Математик пожал плечами. И вдруг его глаза расширились.
— Марфа, Марфа, ты посмотри только, его хоть выжимай, нашего Тартарена!
Девица дотронулась до Игоря пальцем, отдернулась:
— Ужас! Как ты оказался в воде?
Они снова не заметили, как напряжено было побледневшее, за стеклами очков, лицо Игоря.
— Как, как… Так и оказался.
— Надо же, ради этого дерьма… — Математик потряс обвисшими птицами. — Марфа, ты понимаешь что-нибудь?
— Пошли вы к черту, — вдруг проговорил Игорь непослушными губами.
Воцарилась продолжительная пауза, только покряхтывал Жарков — будто у него что-то засело в горле.
— Ты отдаешь себе отчет? — вымолвил наконец математик, с какой-то дальней угрозой глядя на Игоря. Он выпустил птиц, они обмякло плюхнулись на забитую снежком траву.

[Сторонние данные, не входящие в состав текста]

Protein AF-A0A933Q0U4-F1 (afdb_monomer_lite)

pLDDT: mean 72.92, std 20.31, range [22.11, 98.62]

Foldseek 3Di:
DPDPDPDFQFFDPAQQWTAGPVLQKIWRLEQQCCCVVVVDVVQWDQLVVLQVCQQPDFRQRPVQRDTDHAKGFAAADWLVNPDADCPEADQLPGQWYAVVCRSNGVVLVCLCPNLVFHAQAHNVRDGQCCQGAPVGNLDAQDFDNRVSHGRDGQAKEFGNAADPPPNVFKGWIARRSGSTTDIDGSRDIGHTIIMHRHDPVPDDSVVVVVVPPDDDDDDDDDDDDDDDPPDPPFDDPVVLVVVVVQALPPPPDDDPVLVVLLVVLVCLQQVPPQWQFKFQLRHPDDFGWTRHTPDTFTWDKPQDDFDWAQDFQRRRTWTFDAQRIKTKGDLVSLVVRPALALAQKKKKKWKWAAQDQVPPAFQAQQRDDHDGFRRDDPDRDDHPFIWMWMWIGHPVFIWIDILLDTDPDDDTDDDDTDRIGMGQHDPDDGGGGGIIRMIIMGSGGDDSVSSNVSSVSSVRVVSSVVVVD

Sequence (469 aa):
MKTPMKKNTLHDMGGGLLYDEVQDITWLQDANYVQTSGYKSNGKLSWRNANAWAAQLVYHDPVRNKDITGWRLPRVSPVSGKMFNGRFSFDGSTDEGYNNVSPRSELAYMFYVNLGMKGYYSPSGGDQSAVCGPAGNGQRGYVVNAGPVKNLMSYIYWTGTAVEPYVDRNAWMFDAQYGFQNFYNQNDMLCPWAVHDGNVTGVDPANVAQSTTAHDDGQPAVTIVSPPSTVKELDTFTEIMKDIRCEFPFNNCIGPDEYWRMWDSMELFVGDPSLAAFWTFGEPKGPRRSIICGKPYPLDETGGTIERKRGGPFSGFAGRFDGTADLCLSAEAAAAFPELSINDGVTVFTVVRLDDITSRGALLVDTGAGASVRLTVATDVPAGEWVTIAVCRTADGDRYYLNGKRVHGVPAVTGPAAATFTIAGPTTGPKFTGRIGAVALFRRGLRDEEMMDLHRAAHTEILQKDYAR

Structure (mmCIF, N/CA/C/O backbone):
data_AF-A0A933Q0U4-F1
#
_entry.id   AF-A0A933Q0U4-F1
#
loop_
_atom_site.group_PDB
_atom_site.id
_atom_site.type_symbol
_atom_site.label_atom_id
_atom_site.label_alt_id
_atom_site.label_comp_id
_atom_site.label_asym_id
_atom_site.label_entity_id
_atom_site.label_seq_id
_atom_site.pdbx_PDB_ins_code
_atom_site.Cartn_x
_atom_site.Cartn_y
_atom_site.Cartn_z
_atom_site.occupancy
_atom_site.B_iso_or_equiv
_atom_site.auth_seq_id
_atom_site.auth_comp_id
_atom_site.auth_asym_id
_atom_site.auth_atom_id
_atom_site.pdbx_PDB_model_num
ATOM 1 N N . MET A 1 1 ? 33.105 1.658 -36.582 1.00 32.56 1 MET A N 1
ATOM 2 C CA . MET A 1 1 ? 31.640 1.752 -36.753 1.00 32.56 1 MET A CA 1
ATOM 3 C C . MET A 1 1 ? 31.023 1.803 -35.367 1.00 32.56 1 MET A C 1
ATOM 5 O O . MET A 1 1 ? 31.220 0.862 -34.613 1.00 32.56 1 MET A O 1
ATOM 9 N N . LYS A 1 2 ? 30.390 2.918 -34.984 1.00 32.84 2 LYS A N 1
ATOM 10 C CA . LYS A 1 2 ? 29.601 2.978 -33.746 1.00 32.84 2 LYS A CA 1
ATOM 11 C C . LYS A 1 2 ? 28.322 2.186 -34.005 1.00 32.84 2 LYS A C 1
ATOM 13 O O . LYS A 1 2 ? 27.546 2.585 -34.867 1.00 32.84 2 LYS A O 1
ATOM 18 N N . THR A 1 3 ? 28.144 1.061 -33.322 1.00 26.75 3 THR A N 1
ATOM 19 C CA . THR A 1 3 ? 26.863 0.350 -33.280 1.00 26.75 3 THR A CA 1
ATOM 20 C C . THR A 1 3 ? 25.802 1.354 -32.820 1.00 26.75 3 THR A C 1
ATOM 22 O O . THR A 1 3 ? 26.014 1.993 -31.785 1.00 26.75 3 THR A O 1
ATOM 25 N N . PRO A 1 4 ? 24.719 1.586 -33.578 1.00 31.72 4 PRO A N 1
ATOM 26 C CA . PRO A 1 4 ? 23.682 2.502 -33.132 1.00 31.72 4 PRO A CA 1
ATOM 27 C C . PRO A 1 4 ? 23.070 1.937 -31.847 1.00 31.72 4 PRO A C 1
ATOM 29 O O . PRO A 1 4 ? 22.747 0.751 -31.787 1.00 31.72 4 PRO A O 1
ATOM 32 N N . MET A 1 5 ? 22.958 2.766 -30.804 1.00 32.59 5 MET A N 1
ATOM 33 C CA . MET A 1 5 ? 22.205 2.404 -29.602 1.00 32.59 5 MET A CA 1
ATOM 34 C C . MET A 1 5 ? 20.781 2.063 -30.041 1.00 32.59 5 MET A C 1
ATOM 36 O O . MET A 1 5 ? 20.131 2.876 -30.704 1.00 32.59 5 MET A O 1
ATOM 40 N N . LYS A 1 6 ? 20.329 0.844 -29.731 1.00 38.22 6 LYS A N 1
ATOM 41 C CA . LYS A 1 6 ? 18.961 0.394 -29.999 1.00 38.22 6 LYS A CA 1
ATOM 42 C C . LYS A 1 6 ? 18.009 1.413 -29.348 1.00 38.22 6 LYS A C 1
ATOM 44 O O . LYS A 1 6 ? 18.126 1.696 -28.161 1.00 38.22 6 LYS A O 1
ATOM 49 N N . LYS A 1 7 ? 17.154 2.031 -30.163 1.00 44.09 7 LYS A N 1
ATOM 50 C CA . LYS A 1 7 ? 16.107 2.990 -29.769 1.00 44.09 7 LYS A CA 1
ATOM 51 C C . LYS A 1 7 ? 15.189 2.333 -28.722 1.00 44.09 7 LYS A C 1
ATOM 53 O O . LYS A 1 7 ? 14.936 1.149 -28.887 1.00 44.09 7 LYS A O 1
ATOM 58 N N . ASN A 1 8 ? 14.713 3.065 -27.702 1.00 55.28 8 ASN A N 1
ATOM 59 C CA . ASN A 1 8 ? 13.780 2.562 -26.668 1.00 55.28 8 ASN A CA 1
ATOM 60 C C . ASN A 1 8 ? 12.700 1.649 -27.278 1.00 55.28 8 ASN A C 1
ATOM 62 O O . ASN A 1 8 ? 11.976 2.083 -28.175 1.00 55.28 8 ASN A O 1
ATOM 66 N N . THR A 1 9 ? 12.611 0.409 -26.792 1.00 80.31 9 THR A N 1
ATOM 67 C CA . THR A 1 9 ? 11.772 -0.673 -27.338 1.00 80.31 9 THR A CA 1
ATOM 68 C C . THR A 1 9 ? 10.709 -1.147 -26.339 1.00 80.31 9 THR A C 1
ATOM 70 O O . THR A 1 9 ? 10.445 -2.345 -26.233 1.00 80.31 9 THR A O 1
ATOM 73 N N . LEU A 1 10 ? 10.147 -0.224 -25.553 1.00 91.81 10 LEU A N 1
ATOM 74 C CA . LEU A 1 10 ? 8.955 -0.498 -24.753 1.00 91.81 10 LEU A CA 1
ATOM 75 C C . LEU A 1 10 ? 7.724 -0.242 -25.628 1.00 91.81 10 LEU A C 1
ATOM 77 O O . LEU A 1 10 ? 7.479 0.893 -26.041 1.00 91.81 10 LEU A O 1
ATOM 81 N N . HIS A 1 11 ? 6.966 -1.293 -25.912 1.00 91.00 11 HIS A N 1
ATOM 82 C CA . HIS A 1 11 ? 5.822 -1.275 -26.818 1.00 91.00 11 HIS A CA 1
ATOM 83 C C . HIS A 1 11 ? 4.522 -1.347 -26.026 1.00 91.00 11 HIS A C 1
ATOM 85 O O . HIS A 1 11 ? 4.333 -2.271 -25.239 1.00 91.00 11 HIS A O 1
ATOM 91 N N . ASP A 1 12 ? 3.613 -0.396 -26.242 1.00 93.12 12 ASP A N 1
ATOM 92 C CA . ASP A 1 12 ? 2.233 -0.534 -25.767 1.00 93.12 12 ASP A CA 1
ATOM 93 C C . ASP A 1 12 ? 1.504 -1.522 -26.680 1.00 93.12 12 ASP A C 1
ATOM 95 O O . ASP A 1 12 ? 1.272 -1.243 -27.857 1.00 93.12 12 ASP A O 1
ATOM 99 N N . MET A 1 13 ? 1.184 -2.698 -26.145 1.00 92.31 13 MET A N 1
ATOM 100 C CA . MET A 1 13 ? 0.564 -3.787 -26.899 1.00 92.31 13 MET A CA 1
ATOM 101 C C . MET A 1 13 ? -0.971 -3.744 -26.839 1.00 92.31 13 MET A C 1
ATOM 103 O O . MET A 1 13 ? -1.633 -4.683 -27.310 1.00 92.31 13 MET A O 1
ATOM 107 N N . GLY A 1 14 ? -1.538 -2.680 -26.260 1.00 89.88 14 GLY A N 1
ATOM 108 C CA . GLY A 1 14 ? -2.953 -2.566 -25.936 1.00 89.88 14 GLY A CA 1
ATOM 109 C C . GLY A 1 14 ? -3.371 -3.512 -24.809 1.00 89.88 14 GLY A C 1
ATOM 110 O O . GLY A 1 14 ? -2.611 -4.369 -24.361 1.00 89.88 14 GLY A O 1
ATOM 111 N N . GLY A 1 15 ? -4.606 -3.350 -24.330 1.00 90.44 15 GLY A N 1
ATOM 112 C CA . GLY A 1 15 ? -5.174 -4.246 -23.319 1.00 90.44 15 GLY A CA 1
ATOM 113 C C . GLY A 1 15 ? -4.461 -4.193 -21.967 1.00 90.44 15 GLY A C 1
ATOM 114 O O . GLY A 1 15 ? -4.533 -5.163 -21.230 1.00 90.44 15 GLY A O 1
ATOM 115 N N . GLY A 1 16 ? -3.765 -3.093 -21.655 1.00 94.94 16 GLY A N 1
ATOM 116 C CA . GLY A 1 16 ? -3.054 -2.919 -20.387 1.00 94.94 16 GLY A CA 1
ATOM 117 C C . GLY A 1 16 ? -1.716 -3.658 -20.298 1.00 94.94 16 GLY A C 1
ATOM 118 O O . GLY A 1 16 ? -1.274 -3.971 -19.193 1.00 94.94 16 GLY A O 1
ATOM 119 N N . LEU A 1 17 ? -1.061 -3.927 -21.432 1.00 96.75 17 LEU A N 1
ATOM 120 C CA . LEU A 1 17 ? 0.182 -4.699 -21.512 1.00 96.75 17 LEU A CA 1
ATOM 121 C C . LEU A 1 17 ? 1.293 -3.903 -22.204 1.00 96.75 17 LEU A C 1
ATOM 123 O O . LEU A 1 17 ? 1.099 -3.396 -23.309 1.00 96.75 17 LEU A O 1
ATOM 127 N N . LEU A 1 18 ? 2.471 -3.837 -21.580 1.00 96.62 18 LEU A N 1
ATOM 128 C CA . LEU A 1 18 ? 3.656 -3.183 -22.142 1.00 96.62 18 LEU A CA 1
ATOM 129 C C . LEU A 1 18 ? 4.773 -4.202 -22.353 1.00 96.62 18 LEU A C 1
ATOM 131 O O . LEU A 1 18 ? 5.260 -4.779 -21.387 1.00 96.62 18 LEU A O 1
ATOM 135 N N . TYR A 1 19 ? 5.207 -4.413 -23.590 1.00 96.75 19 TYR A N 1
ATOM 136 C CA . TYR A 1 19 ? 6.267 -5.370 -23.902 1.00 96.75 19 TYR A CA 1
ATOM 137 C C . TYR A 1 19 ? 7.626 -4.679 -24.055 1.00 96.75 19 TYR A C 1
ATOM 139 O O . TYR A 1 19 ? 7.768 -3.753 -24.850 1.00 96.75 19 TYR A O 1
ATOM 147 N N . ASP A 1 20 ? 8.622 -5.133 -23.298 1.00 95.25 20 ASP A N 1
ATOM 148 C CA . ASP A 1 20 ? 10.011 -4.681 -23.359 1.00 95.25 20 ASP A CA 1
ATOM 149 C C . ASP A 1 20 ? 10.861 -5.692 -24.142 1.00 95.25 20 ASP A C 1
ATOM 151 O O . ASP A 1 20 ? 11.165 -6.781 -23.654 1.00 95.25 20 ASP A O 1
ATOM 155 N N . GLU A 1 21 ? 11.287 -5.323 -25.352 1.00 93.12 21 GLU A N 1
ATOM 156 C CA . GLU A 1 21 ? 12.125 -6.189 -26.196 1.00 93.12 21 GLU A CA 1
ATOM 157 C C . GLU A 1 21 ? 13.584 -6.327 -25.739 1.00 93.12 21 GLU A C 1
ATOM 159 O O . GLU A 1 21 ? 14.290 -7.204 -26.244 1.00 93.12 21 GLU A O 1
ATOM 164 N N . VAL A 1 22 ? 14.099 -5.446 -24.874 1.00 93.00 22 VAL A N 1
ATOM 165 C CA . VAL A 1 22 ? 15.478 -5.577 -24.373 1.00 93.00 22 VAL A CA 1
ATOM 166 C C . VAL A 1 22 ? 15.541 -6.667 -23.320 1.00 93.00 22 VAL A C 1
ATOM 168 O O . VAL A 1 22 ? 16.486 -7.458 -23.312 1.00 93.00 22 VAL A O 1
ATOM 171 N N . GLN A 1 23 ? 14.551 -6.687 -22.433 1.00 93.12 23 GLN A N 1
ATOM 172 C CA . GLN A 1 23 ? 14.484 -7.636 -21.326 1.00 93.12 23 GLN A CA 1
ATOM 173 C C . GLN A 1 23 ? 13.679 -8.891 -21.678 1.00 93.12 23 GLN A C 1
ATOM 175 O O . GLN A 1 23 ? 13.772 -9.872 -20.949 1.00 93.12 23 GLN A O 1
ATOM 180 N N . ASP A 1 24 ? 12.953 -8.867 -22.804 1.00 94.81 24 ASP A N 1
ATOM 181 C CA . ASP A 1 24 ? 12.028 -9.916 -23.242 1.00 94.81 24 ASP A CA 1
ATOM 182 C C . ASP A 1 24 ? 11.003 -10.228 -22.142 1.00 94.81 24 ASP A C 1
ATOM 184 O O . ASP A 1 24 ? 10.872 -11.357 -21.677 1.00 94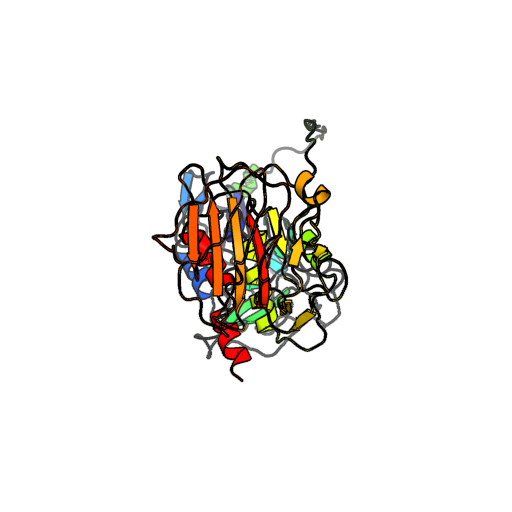.81 24 ASP A O 1
ATOM 188 N N . ILE A 1 25 ? 10.307 -9.186 -21.672 1.00 97.25 25 ILE A N 1
ATOM 189 C CA . ILE A 1 25 ? 9.274 -9.279 -20.630 1.00 97.25 25 ILE A CA 1
ATOM 190 C C . ILE A 1 25 ? 8.075 -8.397 -20.966 1.00 97.25 25 ILE A C 1
ATOM 192 O O . ILE A 1 25 ? 8.210 -7.330 -21.563 1.00 97.25 25 ILE A O 1
ATOM 196 N N . THR A 1 26 ? 6.891 -8.814 -20.530 1.00 98.31 26 THR A N 1
ATOM 197 C CA . THR A 1 26 ? 5.682 -7.990 -20.555 1.00 98.31 26 THR A CA 1
ATOM 198 C C . THR A 1 26 ? 5.363 -7.474 -19.156 1.00 98.31 26 THR A C 1
ATOM 200 O O . THR A 1 26 ? 5.213 -8.256 -18.223 1.00 98.31 26 THR A O 1
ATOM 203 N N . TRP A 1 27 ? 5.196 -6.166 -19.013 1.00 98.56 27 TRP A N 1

— Ужас, ужас, — повторяла девица и смеялась голыми глазами.
— Я думаю, нам пора домой, — раздельно сказал математик, и было ясно, что слова эти относятся лишь к ним двоим.
Игорь молча направился к избе Гурьяна. За ним, перекинув на перекладину уток, пошли Жарков с Бородиным. Николай Иванович тихо скрежетал горлом.